His mouth moved over hers hungrily, as if starved of contact, and to Isobel’s shame she felt the same. Her mouth clung with wanton eagerness, lips opening to invite him in, tongue seeking and searching.

It was a discreet cough from the priest that finally broke through the wave of heat that was consuming Rafael. Reluctantly he pulled back, and held in a groan when he saw Isobel’s upturned face, so lovely, with a bloom of pink in her cheeks, lips soft and pouting and moist. It took a long second for her to open her eyes, and he read the reactions in their dark chocolate depths: shock, confusion and something much more potent—anger. She hated that she’d reacted to him.

Triumph surged through his body. Isobel would make him a good wife. He knew it deep in his bones. She would match him, stand up to him, and he couldn’t wait for tonight when
he could get her into his bed. But before the conservative Buenos Aires congregation could read the carnal nature of his thoughts, Rafael turned to lead his wife back up the aisle.

Isobel seethed inwardly as she walked slowly on Rafael’s arm. But she managed to paste a fake smile on her face, nodding to people she knew were smiling to her face, but already dissecting every minute of the ceremony, and her dress and the prospects of success for this marriage. They would be the topic of coffee mornings all over the capital for days, weeks to come.

She couldn’t believe she’d betrayed herself so badly with her reaction to that kiss. She couldn’t believe that at the mere touch of his mouth to hers all her iron-clad intentions had dissolved to dust. This was going to be a lot harder than she’d anticipated because she was so vulnerable to his touch.

She couldn’t deny any more that what she felt was not just antipathy to Rafael. What she felt was violent attraction mixed with antipathy, and Isobel knew herself well enough to know that if that intimacy was breached she’d be lost. She’d always believed that physical attraction would be conveniently tied into falling in love with someone. She’d never counted on the fact that it could happen independently of her feelings.

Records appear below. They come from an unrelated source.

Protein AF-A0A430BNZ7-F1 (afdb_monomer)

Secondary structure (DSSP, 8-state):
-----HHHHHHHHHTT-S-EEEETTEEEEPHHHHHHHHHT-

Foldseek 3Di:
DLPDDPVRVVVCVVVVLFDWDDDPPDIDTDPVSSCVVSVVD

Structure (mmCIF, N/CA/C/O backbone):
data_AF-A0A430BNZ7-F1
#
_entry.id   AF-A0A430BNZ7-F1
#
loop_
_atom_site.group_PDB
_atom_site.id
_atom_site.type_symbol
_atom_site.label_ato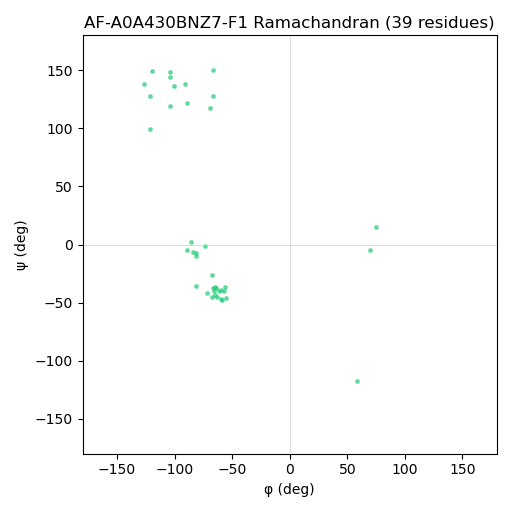m_id
_atom_site.label_alt_id
_atom_site.label_comp_id
_atom_site.label_asym_id
_atom_site.label_entity_id
_atom_site.label_seq_id
_atom_site.pdbx_PDB_ins_code
_atom_site.Cartn_x
_atom_site.Cartn_y
_atom_site.Cartn_z
_atom_site.occupancy
_atom_site.B_iso_or_equiv
_atom_site.auth_seq_id
_atom_site.auth_comp_id
_atom_site.auth_asym_id
_atom_site.auth_atom_id
_atom_site.pdbx_PDB_model_num
ATOM 1 N N . MET A 1 1 ? 13.771 3.259 -0.791 1.00 56.84 1 MET A N 1
ATOM 2 C CA . MET A 1 1 ? 12.733 4.038 -1.505 1.00 56.84 1 MET A CA 1
ATOM 3 C C . MET A 1 1 ? 12.249 3.155 -2.651 1.00 56.84 1 MET A C 1
ATOM 5 O O . MET A 1 1 ? 13.102 2.637 -3.349 1.00 56.84 1 MET A O 1
ATOM 9 N N . SER A 1 2 ? 10.949 2.883 -2.795 1.00 67.25 2 SER A N 1
ATOM 10 C CA . SER A 1 2 ? 10.430 1.813 -3.677 1.00 67.25 2 SER A CA 1
ATOM 11 C C . SER A 1 2 ? 10.495 2.099 -5.186 1.00 67.25 2 SER A C 1
ATOM 13 O O . SER A 1 2 ? 10.046 1.269 -5.965 1.00 67.25 2 SER A O 1
ATOM 15 N N . GLY A 1 3 ? 10.982 3.270 -5.615 1.00 78.56 3 GLY A N 1
ATOM 16 C CA . GLY A 1 3 ? 11.041 3.667 -7.032 1.00 78.56 3 GLY A CA 1
ATOM 17 C C . GLY A 1 3 ? 9.680 3.953 -7.690 1.00 78.56 3 GLY A C 1
ATOM 18 O O . GLY A 1 3 ? 9.633 4.4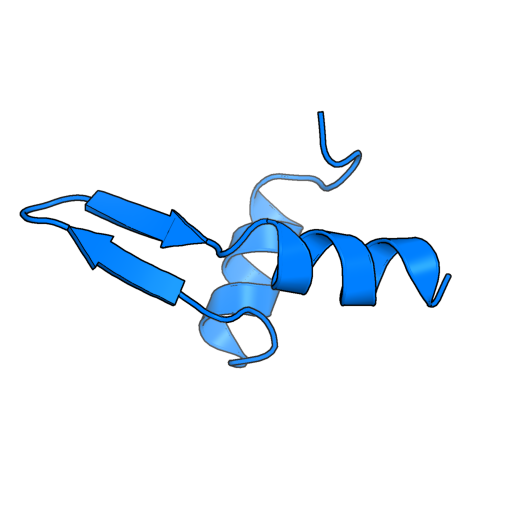03 -8.829 1.00 78.56 3 GLY A O 1
ATOM 19 N N . LEU A 1 4 ? 8.568 3.734 -6.981 1.00 81.50 4 LEU A N 1
ATOM 20 C CA . LEU A 1 4 ? 7.210 3.927 -7.487 1.00 81.50 4 LEU A CA 1
ATOM 21 C C . LEU A 1 4 ? 6.694 5.340 -7.202 1.00 81.50 4 LEU A C 1
ATOM 23 O O . LEU A 1 4 ? 6.840 5.862 -6.095 1.00 81.50 4 LEU A O 1
ATOM 27 N N . SER A 1 5 ? 6.013 5.930 -8.186 1.00 87.25 5 SER A N 1
ATOM 28 C CA . SER A 1 5 ? 5.297 7.193 -7.996 1.00 87.25 5 SER A CA 1
ATOM 29 C C . SER A 1 5 ? 4.110 7.023 -7.034 1.00 87.25 5 SER A C 1
ATOM 31 O O . SER A 1 5 ? 3.481 5.961 -6.977 1.00 87.25 5 SER A O 1
ATOM 33 N N . ILE A 1 6 ? 3.761 8.087 -6.300 1.00 88.00 6 ILE A N 1
ATOM 34 C CA . ILE A 1 6 ? 2.606 8.091 -5.385 1.00 88.00 6 ILE A CA 1
ATOM 35 C C . ILE A 1 6 ? 1.297 7.694 -6.106 1.00 88.00 6 ILE A C 1
ATOM 37 O O . ILE A 1 6 ? 0.591 6.825 -5.589 1.00 88.00 6 ILE A O 1
ATOM 41 N N . PRO A 1 7 ? 0.965 8.233 -7.301 1.00 92.12 7 PRO A N 1
ATOM 42 C CA . PRO A 1 7 ? -0.240 7.829 -8.032 1.00 92.12 7 PRO A CA 1
ATOM 43 C C . PRO A 1 7 ? -0.270 6.339 -8.380 1.00 92.12 7 PRO A C 1
ATOM 45 O O . PRO A 1 7 ? -1.321 5.704 -8.282 1.00 92.12 7 PRO A O 1
ATOM 48 N N . THR A 1 8 ? 0.877 5.767 -8.760 1.00 90.25 8 THR A N 1
ATOM 49 C CA . THR A 1 8 ? 0.994 4.332 -9.046 1.00 90.25 8 THR A CA 1
ATOM 50 C C . THR A 1 8 ? 0.700 3.512 -7.795 1.00 90.25 8 THR A C 1
ATOM 52 O O . THR A 1 8 ? -0.088 2.574 -7.858 1.00 90.25 8 THR A O 1
ATOM 55 N N . LEU A 1 9 ? 1.253 3.905 -6.643 1.00 87.44 9 LEU A N 1
ATOM 56 C CA . LEU A 1 9 ? 1.016 3.215 -5.376 1.00 87.44 9 LEU A CA 1
ATOM 57 C C . LEU A 1 9 ? -0.478 3.190 -5.010 1.00 87.44 9 LEU A C 1
ATOM 59 O O . LEU A 1 9 ? -1.018 2.130 -4.703 1.00 87.44 9 LEU A O 1
ATOM 63 N N . TYR A 1 10 ? -1.167 4.332 -5.100 1.00 89.12 10 TYR A N 1
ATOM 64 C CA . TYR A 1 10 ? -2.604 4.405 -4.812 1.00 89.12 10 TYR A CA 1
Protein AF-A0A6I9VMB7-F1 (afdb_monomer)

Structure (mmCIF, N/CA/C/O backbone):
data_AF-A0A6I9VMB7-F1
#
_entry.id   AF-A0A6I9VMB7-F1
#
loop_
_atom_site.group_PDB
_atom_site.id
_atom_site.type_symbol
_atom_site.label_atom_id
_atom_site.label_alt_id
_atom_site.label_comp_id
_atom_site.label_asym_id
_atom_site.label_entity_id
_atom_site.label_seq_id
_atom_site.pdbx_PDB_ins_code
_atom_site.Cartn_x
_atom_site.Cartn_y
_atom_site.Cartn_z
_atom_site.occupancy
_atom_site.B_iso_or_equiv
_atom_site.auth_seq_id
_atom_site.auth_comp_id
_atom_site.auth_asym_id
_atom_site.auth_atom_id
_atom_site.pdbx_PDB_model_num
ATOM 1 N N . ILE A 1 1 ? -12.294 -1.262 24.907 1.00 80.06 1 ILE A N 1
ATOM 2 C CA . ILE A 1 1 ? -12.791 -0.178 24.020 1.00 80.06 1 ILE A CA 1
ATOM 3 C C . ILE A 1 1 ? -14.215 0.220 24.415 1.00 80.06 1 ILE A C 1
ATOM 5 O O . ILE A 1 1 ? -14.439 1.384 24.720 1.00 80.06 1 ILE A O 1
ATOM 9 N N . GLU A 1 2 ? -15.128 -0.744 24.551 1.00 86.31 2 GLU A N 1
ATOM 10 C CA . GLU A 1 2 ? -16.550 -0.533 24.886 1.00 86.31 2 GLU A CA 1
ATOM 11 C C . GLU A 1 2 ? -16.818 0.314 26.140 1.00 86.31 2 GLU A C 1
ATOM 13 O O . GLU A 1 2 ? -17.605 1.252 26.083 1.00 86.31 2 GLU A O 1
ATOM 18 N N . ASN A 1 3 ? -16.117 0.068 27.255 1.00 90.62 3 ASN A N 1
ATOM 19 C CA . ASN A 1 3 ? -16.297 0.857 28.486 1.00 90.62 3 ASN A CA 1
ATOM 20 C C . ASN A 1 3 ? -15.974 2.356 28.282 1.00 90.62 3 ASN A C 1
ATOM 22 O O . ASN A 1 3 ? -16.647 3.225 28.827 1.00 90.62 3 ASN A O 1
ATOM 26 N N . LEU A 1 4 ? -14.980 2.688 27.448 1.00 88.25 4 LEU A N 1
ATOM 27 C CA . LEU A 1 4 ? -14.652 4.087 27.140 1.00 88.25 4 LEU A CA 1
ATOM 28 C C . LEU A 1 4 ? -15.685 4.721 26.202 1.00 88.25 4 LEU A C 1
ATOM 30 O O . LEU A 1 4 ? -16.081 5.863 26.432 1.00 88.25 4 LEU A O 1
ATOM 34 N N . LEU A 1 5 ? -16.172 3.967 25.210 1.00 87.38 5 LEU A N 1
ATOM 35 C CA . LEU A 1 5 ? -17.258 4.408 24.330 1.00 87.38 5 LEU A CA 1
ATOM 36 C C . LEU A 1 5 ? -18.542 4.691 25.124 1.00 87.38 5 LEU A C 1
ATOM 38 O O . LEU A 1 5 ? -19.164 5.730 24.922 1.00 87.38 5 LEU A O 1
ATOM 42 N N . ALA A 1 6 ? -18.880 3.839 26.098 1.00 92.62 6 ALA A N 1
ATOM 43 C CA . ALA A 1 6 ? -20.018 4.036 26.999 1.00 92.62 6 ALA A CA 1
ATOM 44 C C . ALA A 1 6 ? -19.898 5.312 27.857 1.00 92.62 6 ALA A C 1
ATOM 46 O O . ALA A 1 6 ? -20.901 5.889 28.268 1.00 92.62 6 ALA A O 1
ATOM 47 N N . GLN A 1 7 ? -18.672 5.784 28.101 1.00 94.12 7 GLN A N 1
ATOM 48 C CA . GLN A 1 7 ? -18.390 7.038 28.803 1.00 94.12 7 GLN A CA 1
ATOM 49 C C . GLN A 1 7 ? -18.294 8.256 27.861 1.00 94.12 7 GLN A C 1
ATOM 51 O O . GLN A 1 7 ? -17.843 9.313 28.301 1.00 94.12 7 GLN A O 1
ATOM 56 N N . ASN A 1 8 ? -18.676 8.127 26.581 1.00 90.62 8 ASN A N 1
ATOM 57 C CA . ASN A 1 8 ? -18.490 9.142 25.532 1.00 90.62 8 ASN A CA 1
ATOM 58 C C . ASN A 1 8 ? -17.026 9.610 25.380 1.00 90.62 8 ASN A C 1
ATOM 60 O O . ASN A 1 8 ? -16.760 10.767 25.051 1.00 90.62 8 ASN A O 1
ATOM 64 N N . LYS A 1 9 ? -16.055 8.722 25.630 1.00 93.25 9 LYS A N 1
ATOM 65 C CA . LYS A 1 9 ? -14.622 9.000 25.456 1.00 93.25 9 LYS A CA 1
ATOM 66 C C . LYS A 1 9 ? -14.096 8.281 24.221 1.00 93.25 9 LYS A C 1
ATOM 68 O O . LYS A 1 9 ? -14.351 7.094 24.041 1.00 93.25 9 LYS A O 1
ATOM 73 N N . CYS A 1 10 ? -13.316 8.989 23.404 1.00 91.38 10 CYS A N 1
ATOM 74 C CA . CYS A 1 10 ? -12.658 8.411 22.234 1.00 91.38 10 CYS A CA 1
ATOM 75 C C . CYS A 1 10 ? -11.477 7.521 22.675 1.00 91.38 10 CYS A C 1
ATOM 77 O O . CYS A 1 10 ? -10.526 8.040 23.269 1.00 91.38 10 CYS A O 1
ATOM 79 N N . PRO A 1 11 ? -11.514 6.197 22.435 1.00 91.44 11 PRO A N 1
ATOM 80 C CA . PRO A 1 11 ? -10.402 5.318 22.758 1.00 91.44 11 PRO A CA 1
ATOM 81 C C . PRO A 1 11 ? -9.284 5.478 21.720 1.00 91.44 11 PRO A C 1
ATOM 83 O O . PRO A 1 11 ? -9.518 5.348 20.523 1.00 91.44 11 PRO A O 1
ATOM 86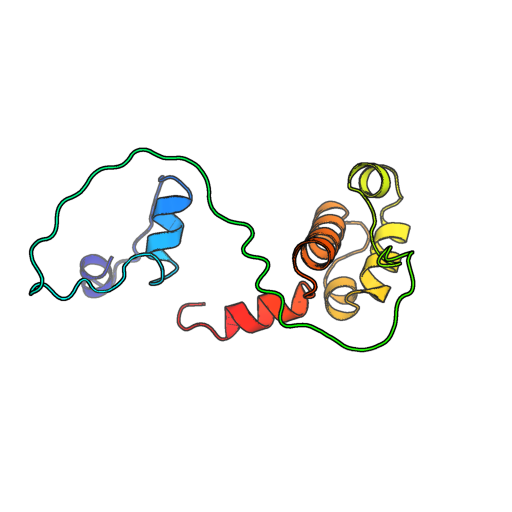 N N . ILE A 1 12 ? -8.056 5.719 22.183 1.00 92.50 12 ILE A N 1
ATOM 87 C CA . ILE A 1 12 ? -6.858 5.771 21.337 1.00 92.50 12 ILE A CA 1
ATOM 88 C C . ILE A 1 12 ? -5.982 4.576 21.700 1.00 92.50 12 ILE A C 1
ATOM 90 O O . ILE A 1 12 ? -5.500 4.474 22.828 1.00 92.50 12 ILE A O 1
ATOM 94 N N . VAL A 1 13 ? -5.785 3.666 20.750 1.00 89.94 13 VAL A N 1
ATOM 95 C CA . VAL A 1 13 ? -4.860 2.539 20.908 1.00 89.94 13 VAL A CA 1
ATOM 96 C C . VAL A 1 13 ? -3.455 3.030 20.566 1.00 89.94 13 VAL A C 1
ATOM 98 O O . VAL A 1 13 ? -3.227 3.547 19.474 1.00 89.94 13 VAL A O 1
ATOM 101 N N . VAL A 1 14 ? -2.518 2.896 21.506 1.00 91.75 14 VAL A N 1
ATOM 102 C CA . VAL A 1 14 ? -1.103 3.244 21.312 1.00 91.75 14 VAL A CA 1
ATOM 103 C C . VAL A 1 14 ? -0.235 2.001 21.483 1.00 91.75 14 VAL A C 1
ATOM 105 O O . VAL A 1 14 ? -0.417 1.233 22.425 1.00 91.75 14 VAL A O 1
ATOM 108 N N . GLY A 1 15 ? 0.733 1.820 20.585 1.00 87.44 15 GLY A N 1
ATOM 109 C CA . GLY A 1 15 ? 1.617 0.651 20.589 1.00 87.44 15 GLY A CA 1
ATOM 110 C C . GLY A 1 15 ? 0.951 -0.643 20.101 1.00 87.44 15 GLY A C 1
ATOM 111 O O . GLY A 1 15 ? -0.169 -0.630 19.599 1.00 87.44 15 GLY A O 1
ATOM 112 N N . GLY A 1 16 ? 1.679 -1.757 20.234 1.00 84.50 16 GLY A N 1
ATOM 113 C CA . GLY A 1 16 ? 1.284 -3.085 19.747 1.00 84.50 16 GLY A CA 1
ATOM 114 C C . GLY A 1 16 ? 2.071 -3.541 18.515 1.00 84.50 16 GLY A C 1
ATOM 115 O O . GLY A 1 16 ? 2.696 -2.743 17.816 1.00 84.50 16 GLY A O 1
ATOM 116 N N . THR A 1 17 ? 2.068 -4.849 18.258 1.00 88.00 17 THR A N 1
ATOM 117 C CA . THR A 1 17 ? 2.477 -5.402 16.959 1.00 88.00 17 THR A CA 1
ATOM 118 C C . THR A 1 17 ? 1.277 -5.391 16.014 1.00 88.00 17 THR A C 1
ATOM 120 O O . THR A 1 17 ? 0.135 -5.411 16.474 1.00 88.00 17 THR A O 1
ATOM 123 N N . ASN A 1 18 ? 1.524 -5.393 14.698 1.00 84.50 18 ASN A N 1
ATOM 124 C CA . ASN A 1 18 ? 0.456 -5.409 13.689 1.00 84.50 18 ASN A CA 1
ATOM 125 C C . ASN A 1 18 ? -0.584 -6.514 13.963 1.00 84.50 18 ASN A C 1
ATOM 127 O O . ASN A 1 18 ? -1.776 -6.265 13.861 1.00 84.50 18 ASN A O 1
ATOM 131 N N . TYR A 1 19 ? -0.128 -7.674 14.446 1.00 81.44 19 TYR A N 1
ATOM 132 C CA . TYR A 1 19 ? -0.976 -8.808 14.821 1.00 81.44 19 TYR A CA 1
ATOM 133 C C . TYR A 1 19 ? -2.116 -8.445 15.790 1.00 81.44 19 TYR A C 1
ATOM 135 O O . TYR A 1 19 ? -3.266 -8.788 15.543 1.00 81.44 19 TYR A O 1
ATOM 143 N N . TYR A 1 20 ? -1.830 -7.711 16.873 1.00 84.12 20 TYR A N 1
ATOM 144 C CA . TYR A 1 20 ? -2.869 -7.339 17.844 1.00 84.12 20 TYR A CA 1
ATOM 145 C C . TYR A 1 20 ? -3.797 -6.238 17.327 1.00 84.12 20 TYR A C 1
ATOM 147 O O . TYR A 1 20 ? -4.956 -6.179 17.727 1.00 84.12 20 TYR A O 1
ATOM 155 N N . ILE A 1 21 ? -3.299 -5.360 16.453 1.00 85.75 21 ILE A N 1
ATOM 156 C CA . 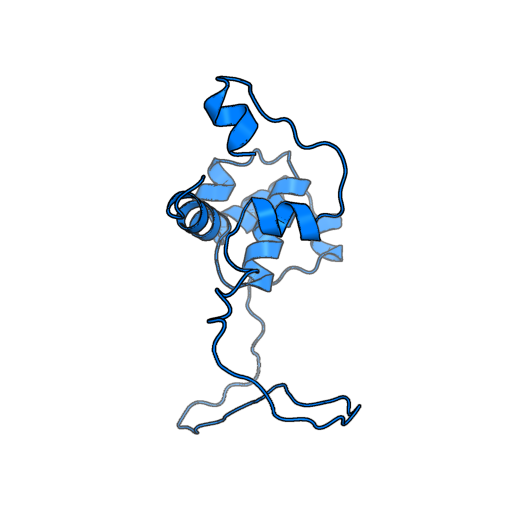ILE A 1 21 ? -4.124 -4.325 15.822 1.00 85.75 21 ILE A CA 1
ATOM 157 C C . ILE A 1 21 ? -5.087 -4.965 14.823 1.00 85.75 21 ILE A C 1
ATOM 159 O O . ILE A 1 21 ? -6.262 -4.614 14.812 1.00 85.75 21 ILE A O 1
ATOM 163 N N . GLU A 1 22 ? -4.626 -5.948 14.049 1.00 78.69 22 GLU A N 1
ATOM 164 C CA . GLU A 1 22 ? -5.474 -6.729 13.145 1.00 78.69 22 GLU A CA 1
ATOM 165 C C . GLU A 1 22 ? -6.615 -7.424 13.901 1.00 78.69 22 GLU A C 1
ATOM 167 O O . GLU A 1 22 ? -7.750 -7.339 13.448 1.00 78.69 22 GLU A O 1
ATOM 172 N N . SER A 1 23 ? -6.375 -7.996 15.091 1.00 79.88 23 SER A N 1
ATOM 173 C CA . SER A 1 23 ? -7.445 -8.568 15.935 1.00 79.88 23 SER A CA 1
ATOM 174 C C . SER A 1 23 ? -8.483 -7.553 16.431 1.00 79.88 23 SER A C 1
ATOM 176 O O . SER A 1 23 ? -9.576 -7.950 16.817 1.00 79.88 23 SER A O 1
ATOM 178 N N . LEU A 1 24 ? -8.134 -6.264 16.498 1.00 83.19 24 LEU A N 1
ATOM 179 C CA . LEU A 1 24 ? -9.062 -5.201 16.902 1.00 83.19 24 LEU A CA 1
ATOM 180 C C . LEU A 1 24 ? -9.832 -4.617 15.715 1.00 83.19 24 LEU A C 1
ATOM 182 O O . LEU A 1 24 ? -10.906 -4.056 15.908 1.00 83.19 24 LEU A O 1
ATOM 186 N N . LEU A 1 25 ? -9.251 -4.684 14.515 1.00 80.50 25 LEU A N 1
ATOM 187 C CA . LEU A 1 25 ? -9.856 -4.188 13.280 1.00 80.50 25 LEU A CA 1
ATOM 188 C C . LEU A 1 25 ? -10.742 -5.242 12.613 1.00 80.50 25 LEU A C 1
ATOM 190 O O . LEU A 1 25 ? -11.727 -4.881 11.975 1.00 80.50 25 LEU A O 1
ATOM 194 N N . TRP A 1 26 ? -10.384 -6.523 12.733 1.00 75.50 26 TRP A N 1
ATOM 195 C CA . TRP A 1 26 ? -11.058 -7.638 12.077 1.00 75.50 26 TRP A CA 1
ATOM 196 C C . TRP A 1 26 ? -11.414 -8.733 13.088 1.00 75.50 26 TRP A C 1
ATOM 198 O O . TRP A 1 26 ? -10.530 -9.345 13.688 1.00 75.50 26 TRP A O 1
ATOM 208 N N . ASP 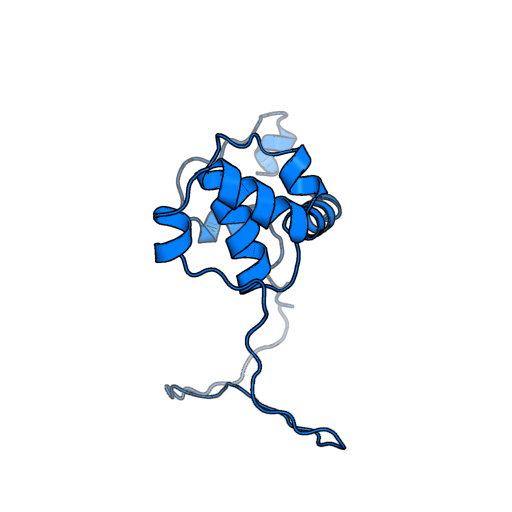A 1 27 ? -12.699 -9.085 13.170 1.00 63.09 27 ASP A N 1
ATOM 209 C CA . ASP A 1 27 ? -13.229 -10.168 14.025 1.00 63.09 27 ASP A CA 1
ATOM 210 C C . ASP A 1 27 ? -12.788 -11.589 13.582 1.00 63.09 27 ASP A C 1
ATOM 212 O O . ASP A 1 27 ? -13.283 -12.602 14.066 1.00 63.09 27 ASP A O 1
ATOM 216 N N . ILE A 1 28 ? -11.848 -11.690 12.638 1.00 57.28 28 ILE A N 1
ATOM 217 C CA . ILE A 1 28 ? -11.485 -12.917 11.912 1.00 57.28 28 ILE A CA 1
ATOM 218 C C . ILE A 1 28 ? -10.571 -13.841 12.740 1.00 57.28 28 ILE A C 1
ATOM 220 O O . ILE A 1 28 ? -10.586 -15.055 12.552 1.00 57.28 28 ILE A O 1
ATOM 224 N N . LEU A 1 29 ? -9.777 -13.301 13.671 1.00 54.38 29 LEU A N 1
ATOM 225 C CA . LEU A 1 29 ? -8.794 -14.083 14.444 1.00 54.38 29 LEU A CA 1
ATOM 226 C C . LEU A 1 29 ? -9.356 -14.730 15.716 1.00 54.38 29 LEU A C 1
ATOM 228 O O . LEU A 1 29 ? -8.667 -15.522 16.358 1.00 54.38 29 LEU A O 1
ATOM 232 N N . VAL A 1 30 ? -10.596 -14.417 16.083 1.00 54.19 30 VAL A N 1
ATOM 233 C CA . VAL A 1 30 ? -11.254 -14.993 17.254 1.00 54.19 30 VAL A CA 1
ATOM 234 C C . VAL A 1 30 ? -12.474 -15.750 16.757 1.00 54.19 30 VAL A C 1
ATOM 236 O O . VAL A 1 30 ? -13.583 -15.228 16.736 1.00 54.19 30 VAL A O 1
ATOM 239 N N . SER A 1 31 ? -12.274 -17.002 16.333 1.00 48.22 31 SER A N 1
ATOM 240 C CA . SER A 1 31 ? -13.417 -17.910 16.219 1.00 48.22 31 SER A CA 1
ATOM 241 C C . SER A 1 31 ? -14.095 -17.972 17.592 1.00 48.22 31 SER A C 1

She was terrified now that intimacy with Rafael might result in her deluding herself into thinking that she felt something for him. One thing was paramount as of that moment: she needed to protect herself at all costs, and maintain a distance between them until she knew how to cope with these feelings and not betray herself.

When they emerged from the church, all Isobel’s thoughts scattered. A barrage of press awaited them, the camera flashes almost blinding her. And a huge cheering crowd had gathered across the road. Instinctively, her hand tightened on Rafael’s arm.

He looked down at her and grimaced slightly before saying, ‘I should have expected this. Just smile and look happy. They’re all here to see you.’

Isobel was beyond shocked at the reception. After a few minutes Rafael led her down the steps of the huge cathedral and to a waiting car, handing her carefully into the back before joining her.

As they pulled away Isobel saw the rest of the wedding guests start to spill out of the church into the heaving crowds. She realised she was shaking like a leaf. Rafael noticed and took one of her hands in his; to Isobel’s dismay her shaking started to subside. Her body was a traitor.